━━ Records shown ━━

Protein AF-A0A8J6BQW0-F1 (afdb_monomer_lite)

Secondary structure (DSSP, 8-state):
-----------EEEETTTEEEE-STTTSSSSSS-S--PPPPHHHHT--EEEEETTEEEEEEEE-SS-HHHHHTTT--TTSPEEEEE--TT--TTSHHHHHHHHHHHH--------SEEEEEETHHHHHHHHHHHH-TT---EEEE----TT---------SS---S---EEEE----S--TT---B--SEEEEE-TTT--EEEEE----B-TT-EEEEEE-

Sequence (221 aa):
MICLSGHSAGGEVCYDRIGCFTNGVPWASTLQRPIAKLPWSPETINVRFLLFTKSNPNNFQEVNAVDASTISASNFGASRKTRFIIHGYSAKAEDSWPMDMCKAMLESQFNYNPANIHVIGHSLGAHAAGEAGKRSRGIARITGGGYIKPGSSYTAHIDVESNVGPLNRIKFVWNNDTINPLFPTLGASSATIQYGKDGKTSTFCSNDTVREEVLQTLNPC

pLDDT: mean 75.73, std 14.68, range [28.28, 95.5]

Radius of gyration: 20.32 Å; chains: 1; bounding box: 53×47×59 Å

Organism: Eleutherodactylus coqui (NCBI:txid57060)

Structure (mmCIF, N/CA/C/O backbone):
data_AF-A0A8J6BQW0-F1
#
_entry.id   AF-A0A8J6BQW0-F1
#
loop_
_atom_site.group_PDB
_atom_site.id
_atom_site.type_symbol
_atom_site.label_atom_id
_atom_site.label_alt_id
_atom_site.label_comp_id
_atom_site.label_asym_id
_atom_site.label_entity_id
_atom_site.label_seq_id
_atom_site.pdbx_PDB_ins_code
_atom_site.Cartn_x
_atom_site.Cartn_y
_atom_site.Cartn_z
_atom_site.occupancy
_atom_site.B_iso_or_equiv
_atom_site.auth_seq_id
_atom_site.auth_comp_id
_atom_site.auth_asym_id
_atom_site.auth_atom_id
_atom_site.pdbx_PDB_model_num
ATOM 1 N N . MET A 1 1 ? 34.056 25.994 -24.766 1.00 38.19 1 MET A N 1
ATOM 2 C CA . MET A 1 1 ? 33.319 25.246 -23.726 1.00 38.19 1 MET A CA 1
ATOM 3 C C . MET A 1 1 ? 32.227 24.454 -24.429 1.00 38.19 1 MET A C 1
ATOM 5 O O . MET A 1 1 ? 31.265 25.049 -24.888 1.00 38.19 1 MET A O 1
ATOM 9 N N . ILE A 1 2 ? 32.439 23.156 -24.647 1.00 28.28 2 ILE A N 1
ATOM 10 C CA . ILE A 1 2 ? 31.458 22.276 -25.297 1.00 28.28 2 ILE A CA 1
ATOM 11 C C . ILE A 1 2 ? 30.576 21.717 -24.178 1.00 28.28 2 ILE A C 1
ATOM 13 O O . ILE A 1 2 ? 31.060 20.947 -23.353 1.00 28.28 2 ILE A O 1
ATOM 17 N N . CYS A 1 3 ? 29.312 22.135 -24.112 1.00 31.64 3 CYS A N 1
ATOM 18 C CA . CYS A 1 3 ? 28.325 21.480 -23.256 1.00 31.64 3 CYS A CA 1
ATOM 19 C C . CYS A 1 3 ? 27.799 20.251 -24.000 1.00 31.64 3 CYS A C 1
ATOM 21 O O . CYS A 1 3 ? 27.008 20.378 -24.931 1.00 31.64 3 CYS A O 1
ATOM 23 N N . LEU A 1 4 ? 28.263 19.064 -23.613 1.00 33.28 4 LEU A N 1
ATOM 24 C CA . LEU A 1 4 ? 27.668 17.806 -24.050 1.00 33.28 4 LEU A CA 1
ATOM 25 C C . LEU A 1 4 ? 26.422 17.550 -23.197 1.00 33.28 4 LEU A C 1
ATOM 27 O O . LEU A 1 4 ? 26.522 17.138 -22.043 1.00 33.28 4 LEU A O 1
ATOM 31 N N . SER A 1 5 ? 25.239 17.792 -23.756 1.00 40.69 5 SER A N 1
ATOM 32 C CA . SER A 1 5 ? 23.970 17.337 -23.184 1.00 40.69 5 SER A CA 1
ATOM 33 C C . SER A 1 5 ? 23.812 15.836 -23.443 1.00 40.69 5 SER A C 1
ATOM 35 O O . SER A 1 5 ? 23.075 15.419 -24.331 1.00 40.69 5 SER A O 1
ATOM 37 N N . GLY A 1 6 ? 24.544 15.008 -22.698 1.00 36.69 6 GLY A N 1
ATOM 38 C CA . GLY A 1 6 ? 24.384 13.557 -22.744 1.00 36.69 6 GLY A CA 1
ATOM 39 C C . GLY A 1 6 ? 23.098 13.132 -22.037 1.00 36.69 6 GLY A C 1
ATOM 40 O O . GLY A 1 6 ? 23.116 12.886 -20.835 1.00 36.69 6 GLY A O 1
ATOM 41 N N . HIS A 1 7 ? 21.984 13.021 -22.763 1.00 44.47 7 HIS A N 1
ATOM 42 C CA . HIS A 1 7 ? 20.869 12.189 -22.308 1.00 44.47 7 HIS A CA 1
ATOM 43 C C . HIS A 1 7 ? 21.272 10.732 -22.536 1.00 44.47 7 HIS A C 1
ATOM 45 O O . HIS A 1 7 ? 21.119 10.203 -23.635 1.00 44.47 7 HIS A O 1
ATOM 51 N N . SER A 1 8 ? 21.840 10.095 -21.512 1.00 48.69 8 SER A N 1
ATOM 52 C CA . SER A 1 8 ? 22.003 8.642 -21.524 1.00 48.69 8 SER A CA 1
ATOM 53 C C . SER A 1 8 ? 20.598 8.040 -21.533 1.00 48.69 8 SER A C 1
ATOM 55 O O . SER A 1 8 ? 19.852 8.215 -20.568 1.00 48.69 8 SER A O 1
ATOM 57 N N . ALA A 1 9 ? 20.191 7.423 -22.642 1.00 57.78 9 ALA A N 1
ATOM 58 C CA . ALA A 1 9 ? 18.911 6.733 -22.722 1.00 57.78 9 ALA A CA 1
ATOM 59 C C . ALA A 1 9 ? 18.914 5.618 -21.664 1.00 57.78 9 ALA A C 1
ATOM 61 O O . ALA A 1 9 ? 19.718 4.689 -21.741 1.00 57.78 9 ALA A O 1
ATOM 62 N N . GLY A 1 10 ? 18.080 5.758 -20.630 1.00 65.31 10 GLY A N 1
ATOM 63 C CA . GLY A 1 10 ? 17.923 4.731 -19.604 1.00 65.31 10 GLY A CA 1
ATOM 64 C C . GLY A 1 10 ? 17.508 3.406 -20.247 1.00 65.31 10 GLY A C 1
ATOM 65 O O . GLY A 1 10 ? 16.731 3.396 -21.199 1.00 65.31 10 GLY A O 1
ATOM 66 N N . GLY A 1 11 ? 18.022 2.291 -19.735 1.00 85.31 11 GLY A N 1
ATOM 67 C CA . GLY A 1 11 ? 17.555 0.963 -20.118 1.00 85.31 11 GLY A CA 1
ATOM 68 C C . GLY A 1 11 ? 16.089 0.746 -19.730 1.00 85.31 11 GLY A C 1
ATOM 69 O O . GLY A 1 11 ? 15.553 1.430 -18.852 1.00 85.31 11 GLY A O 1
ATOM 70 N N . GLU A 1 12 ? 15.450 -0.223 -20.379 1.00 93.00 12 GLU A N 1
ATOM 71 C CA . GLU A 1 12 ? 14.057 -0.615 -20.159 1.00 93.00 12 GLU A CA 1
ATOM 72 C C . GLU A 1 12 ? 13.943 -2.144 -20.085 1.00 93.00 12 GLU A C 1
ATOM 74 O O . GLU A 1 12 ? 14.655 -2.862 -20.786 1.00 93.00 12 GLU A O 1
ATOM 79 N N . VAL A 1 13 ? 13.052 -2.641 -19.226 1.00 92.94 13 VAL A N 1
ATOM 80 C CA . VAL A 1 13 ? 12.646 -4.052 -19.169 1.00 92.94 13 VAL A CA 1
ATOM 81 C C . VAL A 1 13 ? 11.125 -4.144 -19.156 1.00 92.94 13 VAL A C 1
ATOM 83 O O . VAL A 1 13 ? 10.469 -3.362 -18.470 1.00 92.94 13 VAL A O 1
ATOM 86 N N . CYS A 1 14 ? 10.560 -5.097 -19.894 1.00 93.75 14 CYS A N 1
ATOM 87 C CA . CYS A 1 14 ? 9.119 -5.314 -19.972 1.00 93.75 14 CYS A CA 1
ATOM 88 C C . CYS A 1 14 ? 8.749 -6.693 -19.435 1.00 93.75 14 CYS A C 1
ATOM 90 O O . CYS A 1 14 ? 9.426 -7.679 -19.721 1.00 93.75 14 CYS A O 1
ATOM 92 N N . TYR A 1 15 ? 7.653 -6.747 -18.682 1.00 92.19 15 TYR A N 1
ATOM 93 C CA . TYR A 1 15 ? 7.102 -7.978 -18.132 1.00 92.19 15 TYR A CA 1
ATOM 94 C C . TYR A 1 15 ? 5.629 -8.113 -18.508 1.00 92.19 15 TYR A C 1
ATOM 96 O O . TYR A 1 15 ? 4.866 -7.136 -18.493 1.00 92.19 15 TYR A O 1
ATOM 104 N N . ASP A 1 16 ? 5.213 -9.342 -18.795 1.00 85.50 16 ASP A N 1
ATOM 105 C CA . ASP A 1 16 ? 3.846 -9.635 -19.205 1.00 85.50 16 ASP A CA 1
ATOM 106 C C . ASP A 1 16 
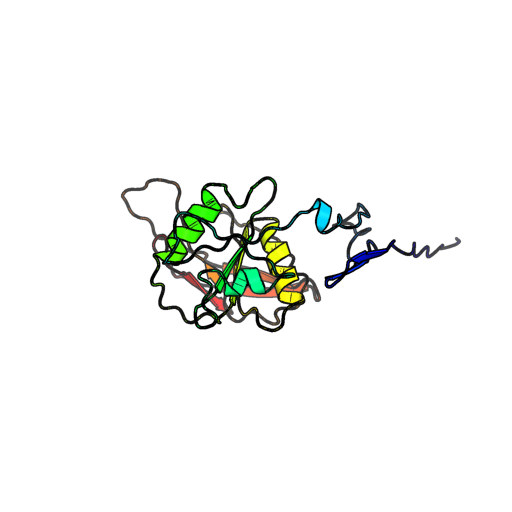? 2.825 -9.162 -18.160 1.00 85.50 16 ASP A C 1
ATOM 108 O O . ASP A 1 16 ? 2.957 -9.390 -16.954 1.00 85.50 16 ASP A O 1
ATOM 112 N N . ARG A 1 17 ? 1.766 -8.502 -18.650 1.00 84.12 17 ARG A N 1
ATOM 113 C CA . ARG A 1 17 ? 0.627 -7.923 -17.900 1.00 84.12 17 ARG A CA 1
ATOM 114 C C . ARG A 1 17 ? 0.917 -6.717 -17.008 1.00 84.12 17 ARG A C 1
ATOM 116 O O . ARG A 1 17 ? -0.031 -6.016 -16.667 1.00 84.12 17 ARG A O 1
ATOM 123 N N . ILE A 1 18 ? 2.170 -6.449 -16.638 1.00 85.94 18 ILE A N 1
ATOM 124 C CA . ILE A 1 18 ? 2.528 -5.291 -15.793 1.00 85.94 18 ILE A CA 1
ATOM 125 C C . ILE A 1 18 ? 3.300 -4.196 -16.544 1.00 85.94 18 ILE A C 1
ATOM 127 O O . ILE A 1 18 ? 3.485 -3.103 -16.003 1.00 85.94 18 ILE A O 1
ATOM 131 N N . GLY A 1 19 ? 3.671 -4.450 -17.802 1.00 91.38 19 GLY A N 1
ATOM 132 C CA . GLY A 1 19 ? 4.228 -3.458 -18.717 1.00 91.38 19 GLY A CA 1
ATOM 133 C C . GLY A 1 19 ? 5.733 -3.261 -18.559 1.00 91.38 19 GLY A C 1
ATOM 134 O O . GLY A 1 19 ? 6.442 -4.143 -18.074 1.00 91.38 19 GLY A O 1
ATOM 135 N N . CYS A 1 20 ? 6.213 -2.101 -19.006 1.00 92.44 20 CYS A N 1
ATOM 136 C CA . CYS A 1 20 ? 7.633 -1.772 -19.066 1.00 92.44 20 CYS A CA 1
ATOM 137 C C . CYS A 1 20 ? 8.075 -0.845 -17.927 1.00 92.44 20 CYS A C 1
ATOM 139 O O . CYS A 1 20 ? 7.307 -0.013 -17.436 1.00 92.44 20 CYS A O 1
ATOM 141 N N . PHE A 1 21 ? 9.330 -1.001 -17.516 1.00 91.12 21 PHE A N 1
ATOM 142 C CA . PHE A 1 21 ? 9.989 -0.246 -16.461 1.00 91.12 21 PHE A CA 1
ATOM 143 C C . PHE A 1 21 ? 11.320 0.266 -16.991 1.00 91.12 21 PHE A C 1
ATOM 145 O O . PHE A 1 21 ? 12.134 -0.517 -17.475 1.00 91.12 21 PHE A O 1
ATOM 152 N N . THR A 1 22 ? 11.556 1.567 -16.860 1.00 90.88 22 THR A N 1
ATOM 153 C CA . THR A 1 22 ? 12.814 2.203 -17.257 1.00 90.88 22 THR A CA 1
ATOM 154 C C . THR A 1 22 ? 13.612 2.637 -16.029 1.00 90.88 22 THR A C 1
ATOM 156 O O . THR A 1 22 ? 13.040 2.973 -14.992 1.00 90.88 22 THR A O 1
ATOM 159 N N . ASN A 1 23 ? 14.940 2.644 -16.141 1.00 86.56 23 ASN A N 1
ATOM 160 C CA . ASN A 1 23 ? 15.833 3.253 -15.152 1.00 86.56 23 ASN A CA 1
ATOM 161 C C . ASN A 1 23 ? 16.246 4.690 -15.536 1.00 86.56 23 ASN A C 1
ATOM 163 O O . ASN A 1 23 ? 17.179 5.232 -14.951 1.00 86.56 23 ASN A O 1
ATOM 167 N N . GLY A 1 24 ? 15.576 5.307 -16.514 1.00 84.56 24 GLY A N 1
ATOM 168 C CA . GLY A 1 24 ? 15.728 6.728 -16.821 1.00 84.56 24 GLY A CA 1
ATOM 169 C C . GLY A 1 24 ? 15.121 7.631 -15.743 1.00 84.56 24 GLY A C 1
ATOM 170 O O . GLY A 1 24 ? 14.392 7.185 -14.859 1.00 84.56 24 GLY A O 1
ATOM 171 N N . VAL A 1 25 ? 15.400 8.931 -15.819 1.00 80.31 25 VAL A N 1
ATOM 172 C CA . VAL A 1 25 ? 14.824 9.944 -14.915 1.00 80.31 25 VAL A CA 1
ATOM 173 C C . VAL A 1 25 ? 13.281 9.914 -15.002 1.00 80.31 25 VAL A C 1
ATOM 175 O O . VAL A 1 25 ? 12.753 9.839 -16.113 1.00 80.31 25 VAL A O 1
ATOM 178 N N . PRO A 1 26 ? 12.530 9.987 -13.879 1.00 83.25 26 PRO A N 1
ATOM 179 C CA . PRO A 1 26 ? 12.982 10.227 -12.501 1.00 83.25 26 PRO A CA 1
ATOM 180 C C . PRO A 1 26 ? 13.323 8.959 -11.695 1.00 83.25 26 PRO A C 1
ATOM 182 O O . PRO A 1 26 ? 13.640 9.056 -10.510 1.00 83.25 26 PRO A O 1
ATOM 185 N N . TRP A 1 27 ? 13.253 7.775 -12.307 1.00 81.62 27 TRP A N 1
ATOM 186 C CA . TRP A 1 27 ? 13.371 6.479 -11.629 1.00 81.62 27 TRP A CA 1
ATOM 187 C C . TRP A 1 27 ? 14.776 6.178 -11.116 1.00 81.62 27 TRP A C 1
ATOM 189 O O . TRP A 1 27 ? 14.928 5.487 -10.103 1.00 81.62 27 TRP A O 1
ATOM 199 N N . ALA A 1 28 ? 15.787 6.725 -11.787 1.00 82.69 28 ALA A N 1
ATOM 200 C CA . ALA A 1 28 ? 17.159 6.756 -11.316 1.00 82.69 28 ALA A CA 1
ATOM 201 C C . ALA A 1 28 ? 17.933 7.949 -11.898 1.00 82.69 28 ALA A C 1
ATOM 203 O O . ALA A 1 28 ? 17.358 8.824 -12.548 1.00 82.69 28 ALA A O 1
ATOM 204 N N . SER A 1 29 ? 19.240 7.990 -11.631 1.00 82.56 29 SER A N 1
ATOM 205 C CA . SER A 1 29 ? 20.154 9.056 -12.053 1.00 82.56 29 SER A CA 1
ATOM 206 C C . SER A 1 29 ? 19.753 10.449 -11.543 1.00 82.56 29 SER A C 1
ATOM 208 O O . SER A 1 29 ? 20.057 11.460 -12.170 1.00 82.56 29 SER A O 1
ATOM 210 N N . THR A 1 30 ? 19.098 10.508 -10.380 1.00 79.00 30 THR A N 1
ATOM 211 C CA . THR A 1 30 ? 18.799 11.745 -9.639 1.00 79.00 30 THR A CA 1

━━━

■ Action item ■
Starting at the line that contains "ATOM 40 O O" and stopping after the line that contains "ATOM 51 N N", write out every line exactly as it appears above, and no other line.

■ Worked solution ■
ATOM 40 O O . GLY A 1 6 ? 23.116 12.886 -20.835 1.00 36.69 6 GLY A O 1
ATOM 41 N N . HIS A 1 7 ? 21.984 13.021 -22.763 1.00 44.47 7 HIS A N 1
ATOM 42 C CA . HIS A 1 7 ? 20.869 12.189 -22.308 1.00 44.47 7 HIS A CA 1
ATOM 43 C C . HIS A 1 7 ? 21.272 10.732 -22.536 1.00 44.47 7 HIS A C 1
ATOM 45 O O . HIS A 1 7 ? 21.119 10.203 -23.635 1.00 44.47 7 HIS A O 1
ATOM 51 N N . SER A 1 8 ? 21.840 10.095 -21.512 1.00 48.69 8 SER A N 1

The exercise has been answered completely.